• ACTIVITY: Reproduce exactly the lines below from the one containing "ATOM 95 N N" through the one containing "ATOM 102 N N", including both, and nothing else.

(DATA SUPPLIED Opens)

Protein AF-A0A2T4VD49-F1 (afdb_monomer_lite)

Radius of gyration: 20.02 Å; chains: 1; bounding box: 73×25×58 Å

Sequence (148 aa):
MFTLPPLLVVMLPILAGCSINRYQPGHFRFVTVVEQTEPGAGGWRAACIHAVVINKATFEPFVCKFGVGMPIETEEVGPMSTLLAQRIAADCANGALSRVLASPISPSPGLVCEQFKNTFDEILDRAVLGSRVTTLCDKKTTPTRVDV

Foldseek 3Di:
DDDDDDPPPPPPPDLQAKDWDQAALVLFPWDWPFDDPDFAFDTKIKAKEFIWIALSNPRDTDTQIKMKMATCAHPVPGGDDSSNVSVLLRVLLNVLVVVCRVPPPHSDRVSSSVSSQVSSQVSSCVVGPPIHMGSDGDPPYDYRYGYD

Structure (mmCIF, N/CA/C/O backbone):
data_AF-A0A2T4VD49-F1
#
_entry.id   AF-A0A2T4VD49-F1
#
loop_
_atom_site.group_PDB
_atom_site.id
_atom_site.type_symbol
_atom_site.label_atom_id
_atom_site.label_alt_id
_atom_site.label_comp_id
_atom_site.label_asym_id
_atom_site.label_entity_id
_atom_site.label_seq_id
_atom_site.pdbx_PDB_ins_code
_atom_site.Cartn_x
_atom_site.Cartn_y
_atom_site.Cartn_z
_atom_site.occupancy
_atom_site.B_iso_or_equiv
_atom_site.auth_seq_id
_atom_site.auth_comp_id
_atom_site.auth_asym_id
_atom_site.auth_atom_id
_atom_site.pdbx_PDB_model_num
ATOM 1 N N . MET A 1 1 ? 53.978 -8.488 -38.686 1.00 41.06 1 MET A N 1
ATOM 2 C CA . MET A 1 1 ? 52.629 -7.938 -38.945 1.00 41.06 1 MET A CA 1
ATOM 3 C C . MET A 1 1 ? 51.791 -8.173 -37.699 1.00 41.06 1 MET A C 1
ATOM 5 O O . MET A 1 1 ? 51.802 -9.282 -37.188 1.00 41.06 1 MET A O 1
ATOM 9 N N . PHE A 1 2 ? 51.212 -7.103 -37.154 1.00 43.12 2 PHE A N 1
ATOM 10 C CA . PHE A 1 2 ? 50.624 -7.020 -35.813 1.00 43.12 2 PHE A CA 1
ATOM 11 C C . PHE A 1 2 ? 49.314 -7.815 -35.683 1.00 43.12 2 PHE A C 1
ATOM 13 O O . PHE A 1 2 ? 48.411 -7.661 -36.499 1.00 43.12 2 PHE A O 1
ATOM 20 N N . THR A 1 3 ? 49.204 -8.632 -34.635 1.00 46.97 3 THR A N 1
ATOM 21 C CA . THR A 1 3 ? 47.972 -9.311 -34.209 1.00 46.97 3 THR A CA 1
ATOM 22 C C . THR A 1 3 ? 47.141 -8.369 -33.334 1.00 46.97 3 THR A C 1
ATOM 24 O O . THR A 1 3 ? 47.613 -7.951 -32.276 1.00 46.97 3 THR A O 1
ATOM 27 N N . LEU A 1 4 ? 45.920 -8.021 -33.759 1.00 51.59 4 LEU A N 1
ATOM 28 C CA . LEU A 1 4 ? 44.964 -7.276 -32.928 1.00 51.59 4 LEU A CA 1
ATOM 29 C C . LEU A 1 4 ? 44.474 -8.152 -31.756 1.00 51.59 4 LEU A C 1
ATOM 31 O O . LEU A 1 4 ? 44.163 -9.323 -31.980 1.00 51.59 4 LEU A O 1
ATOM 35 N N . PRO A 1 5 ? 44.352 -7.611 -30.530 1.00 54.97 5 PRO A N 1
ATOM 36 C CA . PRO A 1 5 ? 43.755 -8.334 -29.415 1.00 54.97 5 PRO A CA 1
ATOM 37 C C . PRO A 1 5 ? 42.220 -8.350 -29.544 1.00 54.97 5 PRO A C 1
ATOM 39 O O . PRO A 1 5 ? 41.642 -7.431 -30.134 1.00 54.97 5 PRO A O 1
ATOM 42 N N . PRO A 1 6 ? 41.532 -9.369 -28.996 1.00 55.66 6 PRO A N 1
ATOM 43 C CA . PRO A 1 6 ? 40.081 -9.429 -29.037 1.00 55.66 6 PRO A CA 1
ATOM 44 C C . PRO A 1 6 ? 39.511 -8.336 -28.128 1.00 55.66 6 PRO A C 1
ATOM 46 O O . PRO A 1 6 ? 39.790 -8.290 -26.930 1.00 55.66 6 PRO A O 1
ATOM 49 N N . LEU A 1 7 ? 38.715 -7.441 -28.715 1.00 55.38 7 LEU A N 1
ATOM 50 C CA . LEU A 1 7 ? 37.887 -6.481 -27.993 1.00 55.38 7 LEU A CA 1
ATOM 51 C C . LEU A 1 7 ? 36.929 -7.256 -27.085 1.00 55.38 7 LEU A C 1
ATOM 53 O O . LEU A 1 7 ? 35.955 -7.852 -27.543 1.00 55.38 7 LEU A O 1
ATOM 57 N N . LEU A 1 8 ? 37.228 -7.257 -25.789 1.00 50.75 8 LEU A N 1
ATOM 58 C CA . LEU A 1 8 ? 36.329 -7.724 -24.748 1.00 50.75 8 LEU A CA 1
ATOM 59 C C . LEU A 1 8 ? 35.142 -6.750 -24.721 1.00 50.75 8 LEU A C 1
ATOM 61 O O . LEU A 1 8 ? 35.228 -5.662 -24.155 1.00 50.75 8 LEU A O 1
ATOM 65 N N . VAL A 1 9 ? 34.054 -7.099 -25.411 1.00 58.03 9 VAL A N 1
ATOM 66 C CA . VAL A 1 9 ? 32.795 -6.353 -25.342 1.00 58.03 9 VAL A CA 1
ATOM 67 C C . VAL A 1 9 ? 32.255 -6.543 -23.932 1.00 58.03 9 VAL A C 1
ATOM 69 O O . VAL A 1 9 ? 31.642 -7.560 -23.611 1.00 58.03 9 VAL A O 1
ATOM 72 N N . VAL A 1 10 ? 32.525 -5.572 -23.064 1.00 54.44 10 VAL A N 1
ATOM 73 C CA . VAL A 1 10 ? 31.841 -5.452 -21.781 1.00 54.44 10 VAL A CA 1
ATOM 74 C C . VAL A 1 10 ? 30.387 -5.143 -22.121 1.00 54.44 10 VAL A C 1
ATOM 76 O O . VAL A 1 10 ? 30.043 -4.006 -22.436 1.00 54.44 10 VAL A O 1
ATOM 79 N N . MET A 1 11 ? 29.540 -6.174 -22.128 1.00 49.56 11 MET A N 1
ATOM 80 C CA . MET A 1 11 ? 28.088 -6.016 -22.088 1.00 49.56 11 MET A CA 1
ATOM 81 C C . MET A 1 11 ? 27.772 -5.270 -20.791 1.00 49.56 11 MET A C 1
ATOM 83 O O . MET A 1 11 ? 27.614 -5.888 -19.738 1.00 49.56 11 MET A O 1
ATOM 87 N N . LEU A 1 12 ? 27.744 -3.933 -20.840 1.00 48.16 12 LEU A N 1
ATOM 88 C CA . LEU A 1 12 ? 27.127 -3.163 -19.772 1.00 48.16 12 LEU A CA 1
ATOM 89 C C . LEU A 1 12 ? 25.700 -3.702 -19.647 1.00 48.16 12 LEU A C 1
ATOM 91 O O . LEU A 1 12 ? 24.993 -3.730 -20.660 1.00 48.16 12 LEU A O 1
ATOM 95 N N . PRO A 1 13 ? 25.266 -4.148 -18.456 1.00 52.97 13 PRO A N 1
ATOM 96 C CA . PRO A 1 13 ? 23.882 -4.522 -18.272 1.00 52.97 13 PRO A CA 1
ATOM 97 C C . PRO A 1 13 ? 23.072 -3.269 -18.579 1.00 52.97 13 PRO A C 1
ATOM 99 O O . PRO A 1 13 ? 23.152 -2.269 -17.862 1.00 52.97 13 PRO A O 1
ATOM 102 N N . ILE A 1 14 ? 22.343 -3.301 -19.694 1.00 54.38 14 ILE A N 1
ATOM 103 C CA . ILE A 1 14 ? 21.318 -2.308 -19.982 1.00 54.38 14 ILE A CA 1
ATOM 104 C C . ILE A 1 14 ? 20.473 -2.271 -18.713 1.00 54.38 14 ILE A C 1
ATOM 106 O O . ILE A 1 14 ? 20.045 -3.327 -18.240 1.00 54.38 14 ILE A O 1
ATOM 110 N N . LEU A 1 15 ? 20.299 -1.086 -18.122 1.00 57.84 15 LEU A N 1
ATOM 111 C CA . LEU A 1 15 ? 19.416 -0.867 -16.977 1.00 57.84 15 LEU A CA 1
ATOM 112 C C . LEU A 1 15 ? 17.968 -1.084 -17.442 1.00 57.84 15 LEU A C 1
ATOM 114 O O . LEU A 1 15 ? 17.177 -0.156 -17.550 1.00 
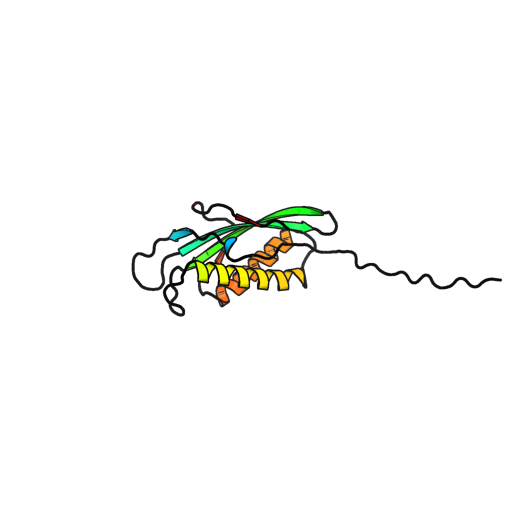57.84 15 LEU A O 1
ATOM 118 N N . ALA A 1 16 ? 17.637 -2.319 -17.794 1.00 65.31 16 ALA A N 1
ATOM 119 C CA . ALA A 1 16 ? 16.315 -2.749 -18.171 1.00 65.31 16 ALA A CA 1
ATOM 120 C C . ALA A 1 16 ? 15.542 -2.991 -16.878 1.00 65.31 16 ALA A C 1
ATOM 122 O O . ALA A 1 16 ? 15.965 -3.760 -16.015 1.00 65.31 16 ALA A O 1
ATOM 123 N N . GLY A 1 17 ? 14.424 -2.290 -16.721 1.00 80.12 17 GLY A N 1
ATOM 124 C CA . GLY A 1 17 ? 13.533 -2.460 -15.583 1.00 80.12 17 GLY A CA 1
ATOM 125 C C . GLY A 1 17 ? 12.928 -1.151 -15.106 1.00 80.12 17 GLY A C 1
ATOM 126 O O . GLY A 1 17 ? 13.219 -0.070 -15.620 1.00 80.12 17 GLY A O 1
ATOM 127 N N . CYS A 1 18 ? 12.076 -1.263 -14.096 1.00 88
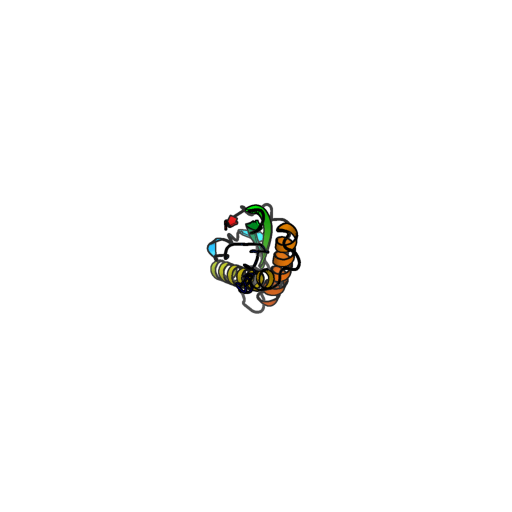.44 18 CYS A N 1
ATOM 128 C CA . CYS A 1 18 ? 11.471 -0.116 -13.440 1.00 88.44 18 CYS A CA 1
ATOM 129 C C . CYS A 1 18 ? 12.145 0.176 -12.096 1.00 88.44 18 CYS A C 1
ATOM 131 O O . CYS A 1 18 ? 12.831 -0.666 -11.515 1.00 88.44 18 CYS A O 1
ATOM 133 N N . SER A 1 19 ? 11.952 1.394 -11.609 1.00 88.19 19 SER A N 1
ATOM 134 C CA . SER A 1 19 ? 12.288 1.817 -10.255 1.00 88.19 19 SER A CA 1
ATOM 135 C C . SER A 1 19 ? 11.033 2.342 -9.573 1.00 88.19 19 SER A C 1
ATOM 137 O O . SER A 1 19 ? 10.263 3.077 -10.191 1.00 88.19 19 SER A O 1
ATOM 139 N N . ILE A 1 20 ? 10.840 1.964 -8.313 1.00 90.75 20 ILE A N 1
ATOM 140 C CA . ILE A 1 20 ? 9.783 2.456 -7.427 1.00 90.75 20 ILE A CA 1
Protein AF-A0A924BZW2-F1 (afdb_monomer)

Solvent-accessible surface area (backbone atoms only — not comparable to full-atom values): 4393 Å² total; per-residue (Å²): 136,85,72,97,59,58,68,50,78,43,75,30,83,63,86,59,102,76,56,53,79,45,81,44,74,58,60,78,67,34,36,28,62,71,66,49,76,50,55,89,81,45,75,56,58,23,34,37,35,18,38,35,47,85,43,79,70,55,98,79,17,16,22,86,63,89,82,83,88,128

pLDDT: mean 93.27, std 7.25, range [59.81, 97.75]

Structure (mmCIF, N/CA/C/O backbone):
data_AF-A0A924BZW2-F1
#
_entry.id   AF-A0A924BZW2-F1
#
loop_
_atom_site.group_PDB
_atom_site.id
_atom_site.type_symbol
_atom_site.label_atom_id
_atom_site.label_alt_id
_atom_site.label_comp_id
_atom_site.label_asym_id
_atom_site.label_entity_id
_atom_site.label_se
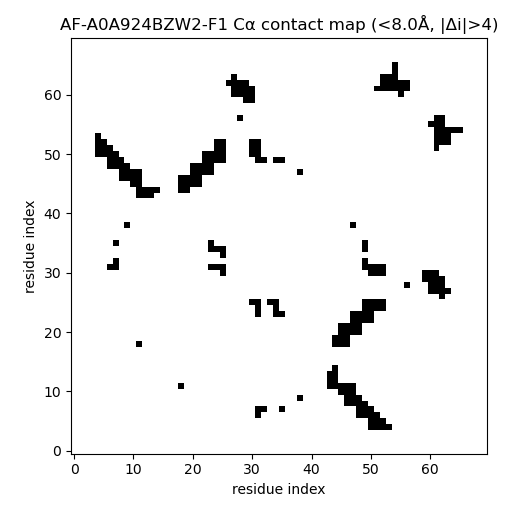q_id
_atom_site.pdbx_PDB_ins_code
_atom_site.Cartn_x
_atom_site.Cartn_y
_atom_site.Cartn_z
_atom_site.occupancy
_atom_site.B_iso_or_equiv
_atom_site.auth_seq_id
_atom_site.auth_comp_id
_atom_site.auth_asym_id
_atom_site.auth_atom_id
_atom_site.pdbx_PDB_model_num
ATOM 1 N N . MET A 1 1 ? -11.575 -15.882 -2.550 1.00 59.81 1 MET A N 1
ATOM 2 C CA . MET A 1 1 ? -11.440 -14.795 -3.544 1.00 59.81 1 MET A CA 1
ATOM 3 C C . MET A 1 1 ? -9.975 -14.423 -3.617 1.00 59.81 1 MET A C 1
ATOM 5 O O . MET A 1 1 ? -9.369 -14.285 -2.562 1.00 59.81 1 MET A O 1
ATOM 9 N N . GLN A 1 2 ? -9.409 -14.319 -4.815 1.00 79.06 2 GLN A N 1
ATOM 10 C CA . GLN A 1 2 ? -8.054 -13.806 -5.009 1.00 79.06 2 GLN A CA 1
ATOM 11 C C . GLN A 1 2 ? -8.157 -12.300 -5.253 1.00 79.06 2 GLN A C 1
ATOM 13 O O . GLN A 1 2 ? -8.977 -11.870 -6.062 1.00 79.06 2 GLN A O 1
ATOM 18 N N . LEU A 1 3 ? -7.398 -11.508 -4.502 1.00 87.12 3 LEU A N 1
ATOM 19 C CA . LEU A 1 3 ? -7.383 -10.055 -4.653 1.00 87.12 3 LEU A CA 1
ATOM 20 C C . LEU A 1 3 ? -6.509 -9.661 -5.847 1.00 87.12 3 LEU A C 1
ATOM 22 O O . LEU A 1 3 ? -5.549 -10.357 -6.172 1.00 87.12 3 LEU A O 1
ATOM 26 N N . SER A 1 4 ? -6.851 -8.545 -6.494 1.00 90.56 4 SER A N 1
ATOM 27 C CA . SER A 1 4 ? -6.175 -8.082 -7.714 1.00 90.56 4 SER A CA 1
ATOM 28 C C . SER A 1 4 ? -4.749 -7.576 -7.481 1.00 90.56 4 SER A C 1
ATOM 30 O O . SER A 1 4 ? -3.981 -7.501 -8.432 1.00 90.56 4 SER A O 1
ATOM 32 N N . LEU A 1 5 ? -4.400 -7.211 -6.243 1.00 95.62 5 LEU A N 1
ATOM 33 C CA . LEU A 1 5 ? -3.090 -6.673 -5.871 1.00 95.62 5 LEU A CA 1
ATOM 34 C C . LEU A 1 5 ? -2.515 -7.434 -4.677 1.00 95.62 5 LEU A C 1
ATOM 36 O O . LEU A 1 5 ? -3.255 -7.878 -3.797 1.00 95.62 5 LEU A O 1
ATOM 40 N N . HIS A 1 6 ? -1.187 -7.539 -4.638 1.00 96.31 6 HIS A N 1
ATOM 41 C CA . HIS A 1 6 ? -0.457 -7.930 -3.436 1.00 96.31 6 HIS A CA 1
ATOM 42 C C . HIS A 1 6 ? -0.415 -6.752 -2.453 1.00 96.31 6 HIS A C 1
ATOM 44 O O . HIS A 1 6 ? -0.3
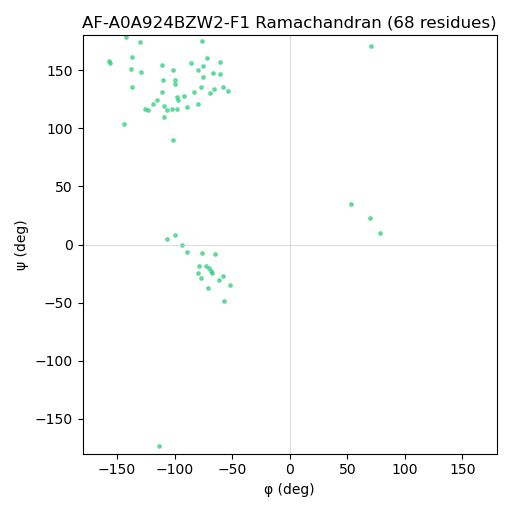34 -5.596 -2.872 1.00 96.31 6 HIS A O 1
ATOM 50 N N . TYR A 1 7 ? -0.487 -7.030 -1.153 1.00 96.81 7 TYR A N 1
ATOM 51 C CA . TYR A 1 7 ? -0.476 -5.998 -0.121 1.00 96.81 7 TYR A CA 1
ATOM 52 C C . TYR A 1 7 ? -0.001 -6.544 1.226 1.00 96.81 7 TYR A C 1
ATOM 54 O O . TYR A 1 7 ? -0.123 -7.736 1.515 1.00 96.81 7 TYR A O 1
ATOM 62 N N . LEU A 1 8 ? 0.467 -5.627 2.068 1.00 97.00 8 LEU A N 1
ATOM 63 C CA . LEU A 1 8 ? 0.654 -5.819 3.501 1.00 97.00 8 LEU A CA 1
ATOM 64 C C . LEU A 1 8 ? -0.498 -5.172 4.265 1.00 97.00 8 LEU A C 1
ATOM 66 O O . LEU A 1 8 ? -1.070 -4.178 3.811 1.00 97.00 8 LEU A O 1
ATOM 70 N N . ILE A 1 9 ? -0.831 -5.718 5.433 1.00 96.38 9 ILE A N 1
ATOM 71 C CA . ILE A 1 9 ? -1.880 -5.177 6.295 1.00 96.38 9 ILE A CA 1
ATOM 72 C C . ILE A 1 9 ? -1.458 -5.179 7.762 1.00 96.38 9 ILE A C 1
ATOM 74 O O . ILE A 1 9 ? -0.954 -6.175 8.275 1.00 96.38 9 ILE A O 1
ATOM 78 N N . ARG A 1 10 ? -1.724 -4.064 8.443 1.00 96.69 10 ARG A N 1
ATOM 79 C CA . ARG A 1 10 ? -1.729 -3.950 9.901 1.00 96.69 10 ARG A CA 1
ATOM 80 C C . ARG A 1 10 ? -3.151 -3.634 10.344 1.00 96.69 10 ARG A C 1
ATOM 82 O O . ARG A 1 10 ? -3.751 -2.662 9.884 1.00 96.69 10 ARG A O 1
ATOM 89 N N . GLU A 1 11 ? -3.696 -4.462 11.223 1.00 96.88 11 GLU A N 1
ATOM 90 C CA . GLU A 1 11 ? -4.994 -4.205 11.842 1.00 96.88 11 GLU A CA 1
ATOM 91 C C . GLU A 1 11 ? -4.877 -3.114 12.921 1.00 96.88 11 GLU A C 1
ATOM 93 O O . GLU A 1 11 ? -3.811 -2.958 13.524 1.00 96.88 11 GLU A O 1
ATOM 98 N N . PRO A 1 12 ? -5.958 -2.369 13.206 1.00 97.06 12 PRO A N 1
ATOM 99 C CA . PRO A 1 12 ? -5.975 -1.458 14.343 1.00 97.06 12 PRO A CA 1
ATOM 100 C C . PRO A 1 12 ? -5.770 -2.235 15.647 1.00 97.06 12 PRO A C 1
ATOM 102 O O . PRO A 1 12 ? -6.269 -3.352 15.801 1.00 97.06 12 PRO A O 1
ATOM 105 N N . LYS A 1 13 ? -5.108 -1.617 16.632 1.00 95.56 13 LYS A N 1
ATOM 106 C CA . LYS A 1 13 ? -4.875 -2.249 17.946 1.00 95.56 13 LYS A CA 1
ATOM 107 C C . LYS A 1 13 ? -6.182 -2.572 18.679 1.00 95.56 13 LYS A C 1
ATOM 109 O O . LYS A 1 13 ? -6.246 -3.542 19.429 1.00 95.56 13 LYS A O 1
ATOM 114 N N . VAL A 1 14 ? -7.224 -1.768 18.453 1.00 96.75 14 VAL A N 1
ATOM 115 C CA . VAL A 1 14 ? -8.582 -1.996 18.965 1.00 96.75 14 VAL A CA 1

(DATA SUPPLIED Closes)

• SOLVED PROBLEM:
ATOM 95 N N . PRO A 1 13 ? 25.266 -4.148 -18.456 1.00 52.97 13 PRO A N 1
ATOM 96 C CA . PRO A 1 13 ? 23.882 -4.522 -18.272 1.00 52.97 13 PRO A CA 1
ATOM 97 C C . PRO A 1 13 ? 23.072 -3.269 -18.579 1.00 52.97 13 PRO A C 1
ATOM 99 O O . PRO A 1 13 ? 23.152 -2.269 -17.862 1.00 52.97 13 PRO A O 1
ATOM 102 N N . ILE A 1 14 ? 22.343 -3.301 -19.694 1.00 54.38 14 ILE A N 1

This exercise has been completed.